Watchdog reports of growing number of revenge attacks

Written by The Frontier Post

KABUL (Agencies): Taliban forces in Afghanistan are targeting known critics despite claiming that they have ordered their fighters to act with restraint, Human Rights Watch said on Saturday.
In Kandahar, the Taliban have detained and executed suspected members of the provincial government and security forces, and in some cases their relatives. Among recent cases, the Taliban executed a popular Kandahari comedian, Nazar Mohammad, known as Khasha Zwan, who posted routines that included songs and jokes on TikTok. He had reportedly also worked with the local police.
On July 22, Taliban fighters abducted Khasha Zwan from his home in southern Kandahar, beat him, and then shot him multiple times, HRW said in a statement. After a video of two men slapping and abusing Khasha Zwan appeared on social media, the Taliban admitted that two of their fighters had killed him.
“Taliban forces apparently executed Khasha Zwan because he poked fun at Taliban leaders,” said Patricia Gossman, associate Asia director at Human Rights Watch. “His murder and other recent abuses demonstrate the willingness of Taliban commanders to violently crush even the tamest criticism or objection,” she said.
Activists in Kandahar said that in villages surrounding the provincial capital, Taliban commanders have detained scores of people associated with the government or police, HRW reported. In one case, on July 16, Taliban fighters abducted two men whose brothers had worked with NDS 03, a CIA-backed strike force that has been responsible for summary executions and other abuses, from their homes in the Qasam Pol area, Dand district, HRW stated.
Their relatives say that they have not heard from the two men since.
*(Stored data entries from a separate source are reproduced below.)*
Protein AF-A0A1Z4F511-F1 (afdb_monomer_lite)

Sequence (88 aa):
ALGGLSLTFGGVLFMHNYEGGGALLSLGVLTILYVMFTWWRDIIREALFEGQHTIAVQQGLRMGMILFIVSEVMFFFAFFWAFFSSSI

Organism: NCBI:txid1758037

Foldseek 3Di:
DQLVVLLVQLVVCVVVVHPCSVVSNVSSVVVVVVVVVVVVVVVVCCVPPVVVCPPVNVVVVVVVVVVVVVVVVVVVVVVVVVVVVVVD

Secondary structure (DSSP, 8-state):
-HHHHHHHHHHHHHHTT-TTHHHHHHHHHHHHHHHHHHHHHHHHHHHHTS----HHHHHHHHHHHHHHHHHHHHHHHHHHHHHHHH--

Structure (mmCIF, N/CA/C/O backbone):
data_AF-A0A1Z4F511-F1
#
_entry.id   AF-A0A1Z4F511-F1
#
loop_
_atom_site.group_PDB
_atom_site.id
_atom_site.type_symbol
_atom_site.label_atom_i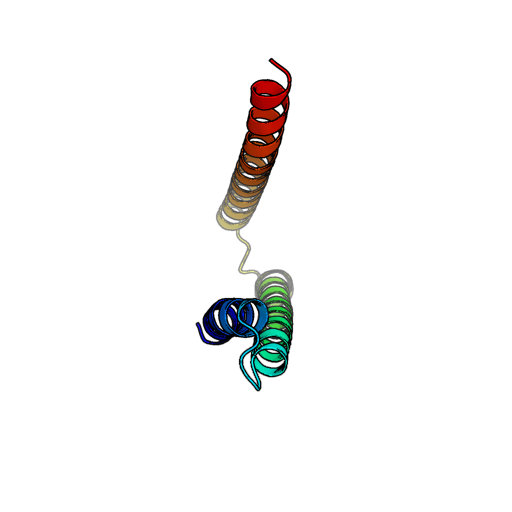d
_atom_site.label_alt_id
_atom_site.label_comp_id
_atom_site.label_asym_id
_atom_site.label_entity_id
_atom_site.label_seq_id
_atom_site.pdbx_PDB_ins_code
_atom_site.Cartn_x
_atom_site.Cartn_y
_atom_site.Cartn_z
_atom_site.occupancy
_atom_site.B_iso_or_equiv
_atom_site.auth_seq_id
_atom_site.auth_comp_id
_atom_site.auth_asym_id
_atom_site.auth_atom_id
_atom_site.pdbx_PDB_model_num
ATOM 1 N N . ALA A 1 1 ? 10.591 -5.918 5.551 1.00 70.25 1 ALA A N 1
ATOM 2 C CA . ALA A 1 1 ? 11.866 -5.434 4.975 1.00 70.25 1 ALA A CA 1
ATOM 3 C C . ALA A 1 1 ? 12.287 -6.236 3.740 1.00 70.25 1 ALA A C 1
ATOM 5 O O . ALA A 1 1 ? 12.384 -5.647 2.673 1.00 70.25 1 ALA A O 1
ATOM 6 N N . LEU A 1 2 ? 12.470 -7.560 3.845 1.00 85.00 2 LEU A N 1
ATOM 7 C CA . LEU A 1 2 ? 12.979 -8.394 2.741 1.00 85.00 2 LEU A CA 1
ATOM 8 C C . LEU A 1 2 ? 12.115 -8.380 1.464 1.00 85.00 2 LEU A C 1
ATOM 10 O O . LEU A 1 2 ? 12.674 -8.294 0.377 1.00 85.00 2 LEU A O 1
ATOM 14 N N . GLY A 1 3 ? 10.780 -8.401 1.571 1.00 91.19 3 GLY A N 1
ATOM 15 C CA . GLY A 1 3 ? 9.899 -8.367 0.390 1.00 91.19 3 GLY A CA 1
ATOM 16 C C . GLY A 1 3 ? 10.000 -7.065 -0.415 1.00 91.19 3 GLY A C 1
ATOM 17 O O . GLY A 1 3 ? 10.241 -7.091 -1.614 1.00 91.19 3 GLY A O 1
ATOM 18 N N . GLY A 1 4 ? 9.921 -5.910 0.256 1.00 91.75 4 GLY A N 1
ATOM 19 C CA . GLY A 1 4 ? 10.096 -4.607 -0.401 1.00 91.75 4 GLY A CA 1
ATOM 20 C C . GLY A 1 4 ? 11.492 -4.423 -1.003 1.00 91.75 4 GLY A C 1
ATOM 21 O O . GLY A 1 4 ? 11.617 -3.940 -2.122 1.00 91.75 4 GLY A O 1
ATOM 22 N N . LEU A 1 5 ? 12.535 -4.865 -0.294 1.00 94.62 5 LEU A N 1
ATOM 23 C CA . LEU A 1 5 ? 13.917 -4.781 -0.769 1.00 94.62 5 LEU A CA 1
ATOM 24 C C . LEU A 1 5 ? 14.159 -5.685 -1.989 1.00 94.62 5 LEU A C 1
ATOM 26 O O . LEU A 1 5 ? 14.767 -5.259 -2.965 1.00 94.62 5 LEU A O 1
ATOM 30 N N . SER A 1 6 ? 13.659 -6.921 -1.966 1.00 94.69 6 SER A N 1
ATOM 31 C CA . SER A 1 6 ? 13.766 -7.825 -3.120 1.00 94.69 6 SER A CA 1
ATOM 32 C C . SER A 1 6 ? 12.960 -7.334 -4.325 1.00 94.69 6 SER A C 1
ATOM 34 O O . SER A 1 6 ? 13.436 -7.480 -5.446 1.00 94.69 6 SER A O 1
ATOM 36 N N . LEU A 1 7 ? 11.811 -6.678 -4.120 1.00 96.38 7 LEU A N 1
ATOM 37 C CA . LEU A 1 7 ? 11.048 -6.045 -5.201 1.00 96.38 7 LEU A CA 1
ATOM 38 C C . LEU A 1 7 ? 11.839 -4.910 -5.871 1.00 96.38 7 LEU A C 1
ATOM 40 O O . LEU A 1 7 ? 11.928 -4.871 -7.096 1.00 96.38 7 LEU A O 1
ATOM 44 N N . THR A 1 8 ? 12.429 -3.997 -5.090 1.00 96.12 8 THR A N 1
ATOM 45 C CA . THR A 1 8 ? 13.153 -2.842 -5.645 1.00 96.12 8 THR A CA 1
ATOM 46 C C . THR A 1 8 ? 14.451 -3.258 -6.331 1.00 96.12 8 THR A C 1
ATOM 48 O O . THR A 1 8 ? 14.665 -2.894 -7.487 1.00 96.12 8 THR A O 1
ATOM 51 N N . PHE A 1 9 ? 15.291 -4.070 -5.680 1.00 95.25 9 PHE A N 1
ATOM 52 C CA . PHE A 1 9 ? 16.520 -4.575 -6.303 1.00 95.25 9 PHE A CA 1
ATOM 53 C C . PHE A 1 9 ? 16.223 -5.513 -7.476 1.00 95.25 9 PHE A C 1
ATOM 55 O O . PHE A 1 9 ? 16.857 -5.394 -8.522 1.00 95.25 9 PHE A O 1
ATOM 62 N N . GLY A 1 10 ? 15.232 -6.400 -7.346 1.00 95.81 10 GLY A N 1
ATOM 63 C CA . GLY A 1 10 ? 14.789 -7.274 -8.433 1.00 95.81 10 GLY A CA 1
ATOM 64 C C . GLY A 1 10 ? 14.293 -6.485 -9.643 1.00 95.81 10 GLY A C 1
ATOM 65 O O . GLY A 1 10 ? 14.656 -6.811 -10.769 1.00 95.81 10 GLY A O 1
ATOM 66 N N . GLY A 1 11 ? 13.539 -5.405 -9.421 1.00 96.31 11 GLY A N 1
ATOM 67 C CA . GLY A 1 11 ? 13.062 -4.517 -10.481 1.00 96.31 11 GLY A CA 1
ATOM 68 C C . GLY A 1 11 ? 14.200 -3.817 -11.220 1.00 96.31 11 GLY A C 1
ATOM 69 O O . GLY A 1 11 ? 14.234 -3.840 -12.448 1.00 96.31 11 GLY A O 1
ATOM 70 N N . VAL A 1 12 ? 15.174 -3.264 -10.488 1.00 97.69 12 VAL A N 1
ATOM 71 C CA . VAL A 1 12 ? 16.356 -2.627 -11.093 1.00 97.69 12 VAL A CA 1
ATOM 72 C C . VAL A 1 12 ? 17.165 -3.638 -11.907 1.00 97.69 12 VAL A C 1
ATOM 74 O O . VAL A 1 12 ? 17.499 -3.356 -13.057 1.00 97.69 12 VAL A O 1
ATOM 77 N N . LEU A 1 13 ? 17.444 -4.823 -11.353 1.00 96.94 13 LEU A N 1
ATOM 78 C CA . LEU A 1 13 ? 18.200 -5.872 -12.045 1.00 96.94 13 LEU A CA 1
ATOM 79 C C . LEU A 1 13 ? 17.471 -6.381 -13.294 1.00 96.94 13 LEU A C 1
ATOM 81 O O . LEU A 1 13 ? 18.109 -6.608 -14.320 1.00 96.94 13 LEU A O 1
ATOM 85 N N . PHE A 1 14 ? 16.143 -6.510 -13.228 1.00 96.62 14 PHE A N 1
ATOM 86 C CA . PHE A 1 14 ? 15.312 -6.882 -14.370 1.00 96.62 14 PHE A CA 1
ATOM 87 C C . PHE A 1 14 ? 15.359 -5.822 -15.480 1.00 96.62 14 PHE A C 1
ATOM 89 O O . PHE A 1 14 ? 15.605 -6.164 -16.633 1.00 96.62 14 PHE A O 1
ATOM 96 N N . MET A 1 15 ? 15.205 -4.536 -15.141 1.00 97.25 15 MET A N 1
ATOM 97 C CA . MET A 1 15 ? 15.264 -3.436 -16.118 1.00 97.25 15 MET A CA 1
ATOM 98 C C . MET A 1 15 ? 16.635 -3.309 -16.804 1.00 97.25 15 MET A C 1
ATOM 100 O O . MET A 1 15 ? 16.703 -2.862 -17.946 1.00 97.25 15 MET A O 1
ATOM 104 N N . HIS A 1 16 ? 17.717 -3.722 -16.134 1.00 96.44 16 HIS A N 1
ATOM 105 C CA . HIS A 1 16 ? 19.086 -3.679 -16.665 1.00 96.44 16 HIS A CA 1
ATOM 106 C C . HIS A 1 16 ? 19.563 -5.012 -17.276 1.00 96.44 16 HIS A C 1
ATOM 108 O O . HIS A 1 16 ? 20.739 -5.134 -17.606 1.00 96.44 16 HIS A O 1
ATOM 114 N N . ASN A 1 17 ? 18.677 -6.002 -17.459 1.00 94.12 17 ASN A N 1
ATOM 115 C CA . ASN A 1 17 ? 18.991 -7.321 -18.035 1.00 94.12 17 ASN A CA 1
ATOM 116 C C . ASN A 1 17 ? 20.106 -8.106 -17.307 1.00 94.12 17 ASN A C 1
ATOM 118 O O . ASN A 1 17 ? 20.876 -8.830 -17.937 1.00 94.12 17 ASN A O 1
ATOM 122 N N . TYR A 1 18 ? 20.187 -8.008 -15.978 1.00 94.94 18 TYR A N 1
ATOM 123 C CA . TYR A 1 18 ? 21.072 -8.875 -15.196 1.00 94.94 18 TYR A CA 1
ATOM 124 C C . TYR A 1 18 ? 20.484 -10.283 -15.029 1.00 94.94 18 TYR A C 1
ATOM 126 O O . TYR A 1 18 ? 19.282 -10.453 -14.794 1.00 94.94 18 TYR A O 1
ATOM 134 N N . GLU A 1 19 ? 21.348 -11.301 -15.081 1.00 92.50 19 GLU A N 1
ATOM 135 C CA . GLU A 1 19 ? 20.951 -12.687 -14.823 1.00 92.50 19 GLU A CA 1
ATOM 136 C C . GLU A 1 19 ? 20.340 -12.839 -13.421 1.00 92.50 19 GLU A C 1
ATOM 138 O O . GLU A 1 19 ? 20.838 -12.302 -12.432 1.00 92.50 19 GLU A O 1
ATOM 143 N N . GLY A 1 20 ? 19.212 -13.551 -13.332 1.00 91.25 20 GLY A N 1
ATOM 144 C CA . GLY A 1 20 ? 18.487 -13.761 -12.074 1.00 91.25 20 GLY A CA 1
ATOM 145 C C . GLY A 1 20 ? 17.618 -12.584 -11.601 1.00 91.25 20 GLY A C 1
ATOM 146 O O . GLY A 1 20 ? 16.842 -12.763 -10.660 1.00 91.25 20 GLY A O 1
ATOM 147 N N . GLY A 1 21 ? 17.653 -11.419 -12.265 1.00 94.00 21 GLY A N 1
ATOM 148 C CA . GLY A 1 21 ? 16.847 -10.247 -11.890 1.00 94.00 21 GLY A CA 1
ATOM 149 C C . GLY A 1 21 ? 15.336 -10.512 -11.898 1.00 94.00 21 GLY A C 1
ATOM 150 O O . GLY A 1 21 ? 14.640 -10.194 -10.934 1.00 94.00 21 GLY A O 1
ATOM 151 N N . GLY A 1 22 ? 14.831 -11.190 -12.936 1.00 93.88 22 GLY A N 1
ATOM 152 C CA . GLY A 1 22 ? 13.415 -11.572 -13.025 1.00 93.88 22 GLY A CA 1
ATOM 153 C C . GLY A 1 22 ? 12.974 -12.550 -11.927 1.00 93.88 22 GLY A C 1
ATOM 154 O O . GLY A 1 22 ? 11.886 -12.407 -11.370 1.00 93.88 22 GLY A O 1
ATOM 155 N N . ALA A 1 23 ? 13.838 -13.501 -11.551 1.00 94.56 23 ALA A N 1
ATOM 156 C CA . ALA A 1 23 ? 13.559 -14.427 -10.455 1.00 94.56 23 ALA A CA 1
ATOM 157 C C . ALA A 1 23 ? 13.471 -13.679 -9.114 1.00 94.56 23 ALA A C 1
ATOM 159 O O . ALA A 1 23 ? 12.505 -13.866 -8.373 1.00 94.56 23 ALA A O 1
ATOM 160 N N . LEU A 1 24 ? 14.415 -12.771 -8.842 1.00 95.38 24 LEU A N 1
ATOM 161 C CA . LEU A 1 24 ? 14.405 -11.946 -7.632 1.00 95.38 24 LEU A CA 1
ATOM 162 C C . LEU A 1 24 ? 13.171 -11.032 -7.564 1.00 95.38 24 LEU A C 1
ATOM 164 O O . LEU A 1 24 ? 12.548 -10.932 -6.508 1.00 95.38 24 LEU A O 1
ATOM 168 N N . LEU A 1 25 ? 12.779 -10.425 -8.690 1.00 96.31 25 LEU A N 1
ATOM 169 C CA . LEU A 1 25 ? 11.562 -9.615 -8.785 1.00 96.31 25 LEU A CA 1
ATOM 170 C C . LEU A 1 25 ? 10.310 -10.445 -8.465 1.00 96.31 25 LEU A C 1
ATOM 172 O O . LEU A 1 25 ? 9.489 -10.028 -7.649 1.00 96.31 25 LEU A O 1
ATOM 176 N N . SER A 1 26 ? 10.182 -11.637 -9.061 1.00 95.50 26 SER A N 1
ATOM 177 C CA . SER A 1 26 ? 9.039 -12.530 -8.820 1.00 95.50 26 SER A CA 1
ATOM 178 C C . SER A 1 26 ? 8.948 -12.976 -7.356 1.00 95.50 26 SER A C 1
ATOM 180 O O . SER A 1 26 ? 7.866 -12.966 -6.768 1.00 95.50 26 SER A O 1
ATOM 182 N N . LEU A 1 27 ? 10.091 -13.272 -6.730 1.00 96.19 27 LEU A N 1
ATOM 183 C CA . LEU A 1 27 ? 10.177 -13.596 -5.310 1.00 96.19 27 LEU A CA 1
ATOM 184 C C . LEU A 1 27 ? 9.764 -12.401 -4.438 1.00 96.19 27 LEU A C 1
ATOM 186 O O . LEU A 1 27 ? 9.019 -12.575 -3.471 1.00 96.19 27 LEU A O 1
ATOM 190 N N . GLY A 1 28 ? 10.177 -11.183 -4.795 1.00 96.06 28 GLY A N 1
ATOM 191 C CA . GLY A 1 28 ? 9.747 -9.961 -4.113 1.00 96.06 28 GLY A CA 1
ATOM 192 C C . GLY A 1 28 ? 8.233 -9.760 -4.157 1.00 96.06 28 GLY A C 1
ATOM 193 O O . GLY A 1 28 ? 7.609 -9.532 -3.122 1.00 96.06 28 GLY A O 1
ATOM 194 N N . VAL A 1 29 ? 7.612 -9.943 -5.325 1.00 96.56 29 VAL A N 1
ATOM 195 C CA . VAL A 1 29 ?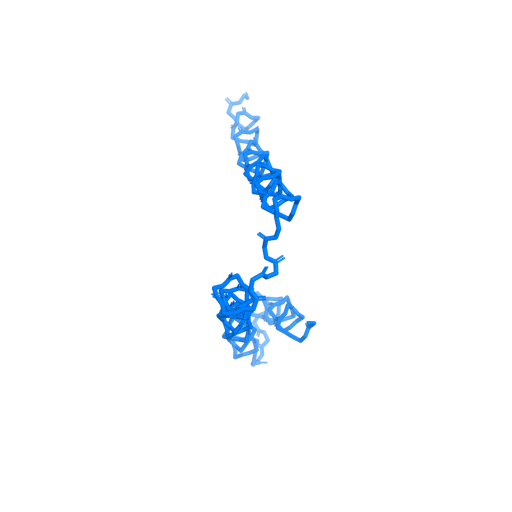 6.148 -9.859 -5.466 1.00 96.56 29 VAL A CA 1
ATOM 196 C C . VAL A 1 29 ? 5.447 -10.915 -4.607 1.00 96.56 29 VAL A C 1
ATOM 198 O O . VAL A 1 29 ? 4.564 -10.577 -3.819 1.00 96.56 29 VAL A O 1
ATOM 201 N N . LEU A 1 30 ? 5.855 -12.185 -4.704 1.00 96.69 30 LEU A N 1
ATOM 202 C CA . LEU A 1 30 ? 5.227 -13.280 -3.955 1.00 96.69 30 LEU A CA 1
ATOM 203 C C . LEU A 1 30 ? 5.343 -13.091 -2.440 1.00 96.69 30 LEU A C 1
ATOM 205 O O . LEU A 1 30 ? 4.380 -13.320 -1.709 1.00 96.69 30 LEU A O 1
ATOM 209 N N . THR A 1 31 ? 6.502 -12.639 -1.962 1.00 96.44 31 THR A N 1
ATOM 210 C CA . THR A 1 31 ? 6.707 -12.388 -0.531 1.00 96.44 31 THR A CA 1
ATOM 211 C C . THR A 1 31 ? 5.864 -11.218 -0.024 1.00 96.44 31 THR A C 1
ATOM 213 O O . THR A 1 31 ? 5.306 -11.324 1.067 1.00 96.44 31 THR A O 1
ATOM 216 N N . ILE A 1 32 ? 5.703 -10.137 -0.800 1.00 96.88 32 ILE A N 1
ATOM 217 C CA . ILE A 1 32 ? 4.799 -9.032 -0.440 1.00 96.88 32 ILE A CA 1
ATOM 218 C C . ILE A 1 32 ? 3.353 -9.526 -0.362 1.00 96.88 32 ILE A C 1
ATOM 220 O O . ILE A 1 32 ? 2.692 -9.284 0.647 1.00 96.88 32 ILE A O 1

Also in mid-July, a media report said Taliban fighters detained Ahmadullah, a former police officer, in Spin Boldak. His family has not heard from him since.
His uncle said that the Taliban had sent letters saying that anyone who had worked with the government or foreign forces would not be harmed so long as they reported to the Taliban leadership and “admitted their ‘crime.’” International humanitarian law prohibits summary executions, enforced disappearances, and other mistreatment of anyone in custody, which are war crimes, HRW reported. It is unlawful to detain civilians unless absolutely necessary for imperative security reasons, the statement read. Retaliatory attacks are a form of collective punishment and are also prohibited, HRW stated.
The International Criminal Court is currently investigating allegations of war crimes and serious human rights abuses by all parties to the conflict in Afghanistan, including the Taliban. Taliban commanders who knew or should have known about abuses by forces under their control and took no action to prevent or stop them are culpable as a matter of command responsibility, HRW said. “Advancing Taliban forces have no blank check to brutally target their critics,” Gossman said. “The Taliban leadership usually denies the abuses, but it’s their fighters carrying out these attacks and their responsibility to stop the killings.”
Meanwhile, Free Media Support Organization, NAI, has called on the Afghan warring parties to protect media community. The media watchdog said in a statement that the Taliban fighters have purportedly raided the office of local radio station after they overrun the Dehraud district of southern Urozgan province. The radio stations is named Dihraud Ghag.
The statement quoted provincial governor spokesperson as saying that the Taliban destroyed the radio station and looted its equipment. NAI also accused the militant group of being failed to fulfill its commitment as the group earlier announced to refrain from harming journalists and media outlets but “Dihraud incident showed that they felt short fulfilling promises”.
This comes as the Afghanistan Independent Human Rights Commission (AIHRC) in a statement called on the government to immediately release the four journalists detained by the National Directorate of Security (NDS) over anti-government propagandas. The watchdog also urged the Afghan government to ensure protection for the journalists. This comes as Afghanistan was last year described as world’s dangerous country for the journalists. The journalists were identified as Bismillah Watandost, Qudratullah Sultani and Mohib Obaidi from Radio Mellat and sanaullah Seyyam, a photo journalist from Shinhawa. They were on their way back from Spin-Boldak while arrested by the NDS forces. Last year, 11 journalists were killed in a series of targeted killing in Afghanistan. However, the perpetrators of the attack are yet to be held accountable.